Tobin, already in jail for killing Angelika, was found guilty of Vicky's murder after a month-long trial in December 2008 at the High Court in Dundee.
And last December he was convicted of murdering Dinah at Chelmsford Crown Court.
Police are now piecing together Tobin's movements over the last 40 years to see if he can be connected to other unsolved cases.
Louise is one of the most likely victims, along with Barbara Mayo, a 24-year-old teacher from London who was raped and strangled in 1970, and Jessica Earl, 22, who went missing from Eastbourne in 1980. Officers have taken a sample of Louise's DNA to see if they can link her to Tobin.
So, for Nicola and her family, the pain goes on.
Nicola now lives with second husband Des Stork, 49, and her two sons in Eastbourne. She says the past has made her an overprotective mum.
"I like to know where the boys are going, who they're with, and when they'll be back," says Nicola. "As a mother I can't imagine losing one of them like my parents lost Louise. The pain they've felt is indescribable. It's destroyed their lives.
"Since my boys were very young, they've known I have a sister who's missing. As they got older, I told them more about what happened. They understand my overprotectiveness and they don't give me any trouble."
Nicola has spent the last few years trying to come to terms with the fact that Louise will not be coming home. And while she hopes for closure, she is terrified of finding out the truth behind her disappearance.
"If she was murdered, I can't bear the thought of her lying somewhere cold, all alone. We want to lay her to rest so we can visit her and keep her safe," she says.
"On the other hand, could we deal with hearing that she had suffered and been afraid?
"When Dinah and Vicky's bodies were found in Tobin's garden, in a strange way I envied their families. They finally had some closure, they had their answer," says Nicola. "But it was such an awful answer, were they better off not knowing? And could I cope with learning such a terrible truth? I just don't know.
"I loathe Tobin - he's truly evil. If we find out that he killed Louise and kept that information from the police all this time, I'm scared how angry I'll be. For once in his life he should do the decent thing and put us out of our misery."

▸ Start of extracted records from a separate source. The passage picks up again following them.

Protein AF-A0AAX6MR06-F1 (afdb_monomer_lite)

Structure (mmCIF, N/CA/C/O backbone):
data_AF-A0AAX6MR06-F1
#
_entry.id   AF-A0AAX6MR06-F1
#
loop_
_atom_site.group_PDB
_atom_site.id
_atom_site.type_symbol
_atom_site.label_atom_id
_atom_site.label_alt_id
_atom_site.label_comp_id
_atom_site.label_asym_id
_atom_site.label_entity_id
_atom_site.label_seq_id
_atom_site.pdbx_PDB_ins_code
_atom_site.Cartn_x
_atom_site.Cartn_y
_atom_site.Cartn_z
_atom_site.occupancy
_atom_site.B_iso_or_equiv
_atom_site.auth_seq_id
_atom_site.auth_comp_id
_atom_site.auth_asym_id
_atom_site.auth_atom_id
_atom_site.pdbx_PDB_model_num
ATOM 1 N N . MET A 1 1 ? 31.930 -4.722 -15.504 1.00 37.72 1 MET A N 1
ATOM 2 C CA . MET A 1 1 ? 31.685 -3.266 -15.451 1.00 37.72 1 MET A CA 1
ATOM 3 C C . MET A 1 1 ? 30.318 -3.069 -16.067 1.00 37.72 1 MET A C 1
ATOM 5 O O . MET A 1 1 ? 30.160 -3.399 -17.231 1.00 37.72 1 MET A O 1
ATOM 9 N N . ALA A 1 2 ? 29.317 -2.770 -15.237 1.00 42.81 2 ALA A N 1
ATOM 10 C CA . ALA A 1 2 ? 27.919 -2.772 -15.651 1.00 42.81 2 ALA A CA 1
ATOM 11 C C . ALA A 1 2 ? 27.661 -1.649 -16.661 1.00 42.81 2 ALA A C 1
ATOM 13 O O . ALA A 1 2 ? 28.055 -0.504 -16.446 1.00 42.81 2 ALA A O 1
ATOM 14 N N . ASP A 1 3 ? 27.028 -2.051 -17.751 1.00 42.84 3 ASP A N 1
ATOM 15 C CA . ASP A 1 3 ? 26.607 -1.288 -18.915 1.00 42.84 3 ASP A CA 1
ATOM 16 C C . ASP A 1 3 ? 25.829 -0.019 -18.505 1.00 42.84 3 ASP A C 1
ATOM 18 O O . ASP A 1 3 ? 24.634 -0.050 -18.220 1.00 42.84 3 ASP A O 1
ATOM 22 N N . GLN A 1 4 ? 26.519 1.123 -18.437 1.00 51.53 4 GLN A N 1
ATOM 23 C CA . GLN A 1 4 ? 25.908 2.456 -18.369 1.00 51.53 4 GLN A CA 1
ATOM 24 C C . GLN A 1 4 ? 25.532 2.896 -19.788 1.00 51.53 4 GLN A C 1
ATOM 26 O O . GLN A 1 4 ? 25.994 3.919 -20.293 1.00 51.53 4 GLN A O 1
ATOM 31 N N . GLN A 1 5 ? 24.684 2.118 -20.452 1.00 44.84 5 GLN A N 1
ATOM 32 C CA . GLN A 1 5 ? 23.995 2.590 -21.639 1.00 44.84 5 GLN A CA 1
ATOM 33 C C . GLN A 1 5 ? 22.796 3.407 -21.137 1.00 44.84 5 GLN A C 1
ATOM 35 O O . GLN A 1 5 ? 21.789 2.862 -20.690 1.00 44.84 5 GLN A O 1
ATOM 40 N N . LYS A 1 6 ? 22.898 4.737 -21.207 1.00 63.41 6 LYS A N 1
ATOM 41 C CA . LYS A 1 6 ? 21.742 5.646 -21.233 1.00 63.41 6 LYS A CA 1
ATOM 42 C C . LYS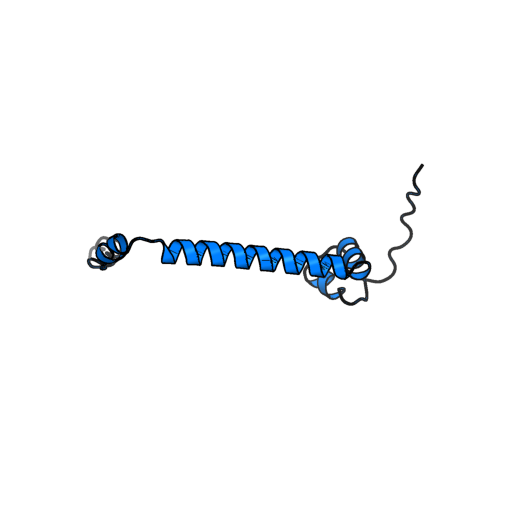 A 1 6 ? 21.416 5.959 -22.700 1.00 63.41 6 LYS A C 1
ATOM 44 O O . LYS A 1 6 ? 21.854 7.005 -23.181 1.00 63.41 6 LYS A O 1
ATOM 49 N N . PRO A 1 7 ? 20.723 5.098 -23.470 1.00 61.38 7 PRO A N 1
ATOM 50 C CA . PRO A 1 7 ? 20.334 5.458 -24.820 1.00 61.38 7 PRO A CA 1
ATOM 51 C C . PRO A 1 7 ? 18.927 6.064 -24.778 1.00 61.38 7 PRO A C 1
ATOM 53 O O . PRO A 1 7 ? 18.034 5.493 -24.165 1.00 61.38 7 PRO A O 1
ATOM 56 N N . ASN A 1 8 ? 18.749 7.215 -25.432 1.00 56.16 8 ASN A N 1
ATOM 57 C CA . ASN A 1 8 ? 17.476 7.712 -25.972 1.00 56.16 8 ASN A CA 1
ATOM 58 C C . ASN A 1 8 ? 16.219 7.396 -25.140 1.00 56.16 8 ASN A C 1
ATOM 60 O O . ASN A 1 8 ? 15.660 6.321 -25.308 1.00 56.16 8 ASN A O 1
ATOM 64 N N . LEU A 1 9 ? 15.690 8.328 -24.334 1.00 57.41 9 LEU A N 1
ATOM 65 C CA . LEU A 1 9 ? 14.293 8.209 -23.891 1.00 57.41 9 LEU A CA 1
ATOM 66 C C . LEU A 1 9 ? 13.374 8.428 -25.114 1.00 57.41 9 LEU A C 1
ATOM 68 O O . LEU A 1 9 ? 13.265 9.572 -25.555 1.00 57.41 9 LEU A O 1
ATOM 72 N N . PRO A 1 10 ? 12.699 7.404 -25.679 1.00 65.44 10 PRO A N 1
ATOM 73 C CA . PRO A 1 10 ? 11.731 7.614 -26.748 1.00 65.44 10 PRO A CA 1
ATOM 74 C C . PRO A 1 10 ? 10.362 7.864 -26.109 1.00 65.44 10 PRO A C 1
ATOM 76 O O . PRO A 1 10 ? 10.015 7.145 -25.174 1.00 65.44 10 PRO A O 1
ATOM 79 N N . SER A 1 11 ? 9.634 8.855 -26.642 1.00 61.81 11 SER A N 1
ATOM 80 C CA . SER A 1 11 ? 8.259 9.304 -26.344 1.00 61.81 11 SER A CA 1
ATOM 81 C C . SER A 1 11 ? 7.837 9.407 -24.861 1.00 61.81 11 SER A C 1
ATOM 83 O O . SER A 1 11 ? 8.108 8.511 -24.064 1.00 61.81 11 SER A O 1
ATOM 85 N N . PRO A 1 12 ? 7.109 10.472 -24.459 1.00 60.00 12 PRO A N 1
ATOM 86 C CA . PRO A 1 12 ? 6.530 10.541 -23.112 1.00 60.00 12 PRO A CA 1
ATOM 87 C C . PRO A 1 12 ? 5.779 9.233 -22.836 1.00 60.00 12 PRO A C 1
ATOM 89 O O . PRO A 1 12 ? 5.104 8.769 -23.760 1.00 60.00 12 PRO A O 1
ATOM 92 N N . PRO A 1 13 ? 5.936 8.600 -21.654 1.00 62.22 13 PRO A N 1
ATOM 93 C CA . PRO A 1 13 ? 5.460 7.241 -21.419 1.00 62.22 13 PRO A CA 1
ATOM 94 C C . PRO A 1 13 ? 3.954 7.145 -21.691 1.00 62.22 13 PRO A C 1
ATOM 96 O O . PRO A 1 13 ? 3.110 7.485 -20.865 1.00 62.22 13 PRO A O 1
ATOM 99 N N . GLY A 1 14 ? 3.627 6.709 -22.906 1.00 69.81 14 GLY A N 1
ATOM 100 C CA . GLY A 1 14 ? 2.284 6.425 -23.370 1.00 69.81 14 GLY A CA 1
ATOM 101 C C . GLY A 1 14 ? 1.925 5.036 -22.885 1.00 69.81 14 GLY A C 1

Peter Tobin's trail of terror

The victims:
  • Angelika Kluk, 23:

    The Polish student's body was found under the floorboards of St Patrick's church in Glasgow in 2006. She had been beaten, raped and stabbed to death.
  • Vicky Hamilton, 15: 

    Tobin picked up Vicky in February 1991 while she was waiting for a bus home to Redding, near Falkirk. Her body was found buried in the back garden of Tobin's home in Margate, Kent.
  • Dinah McNicol, 18: 

    Dinah went missing in August 1991 after hitchhiking from a festival in Hampshire. Her body was found next to Vicky's remains in 2008.
The suspected victims
  • Barbara Mayo, 24 

    Londoner Barbara went missing in October 1970 after hitchhiking. Her battered body was found in a Derbyshire wood, near the M1. She had been raped and strangled.
  • Jacqueline Ansell-Lamb, 18 

    Hitchhiker Jacqueline's body was discovered by the M6, near Mere in Cheshire, in March 1970, six days after she went missing. She had been sexually assaulted and strangled.
  • Pamella Exall, 22 

    Law student Pamella, vanished while on holiday in Norfolk in 1974.
  • Jessie Earl, 22 

    In May 1980, student Jessie disappeared from her Eastbourne bedsit. Her remains were found nine years later in undergrowth at Beachy Head.
  • Patsy Morris, 14 

    Patsy was strangled on Hounslow Heath, west London, in 1980.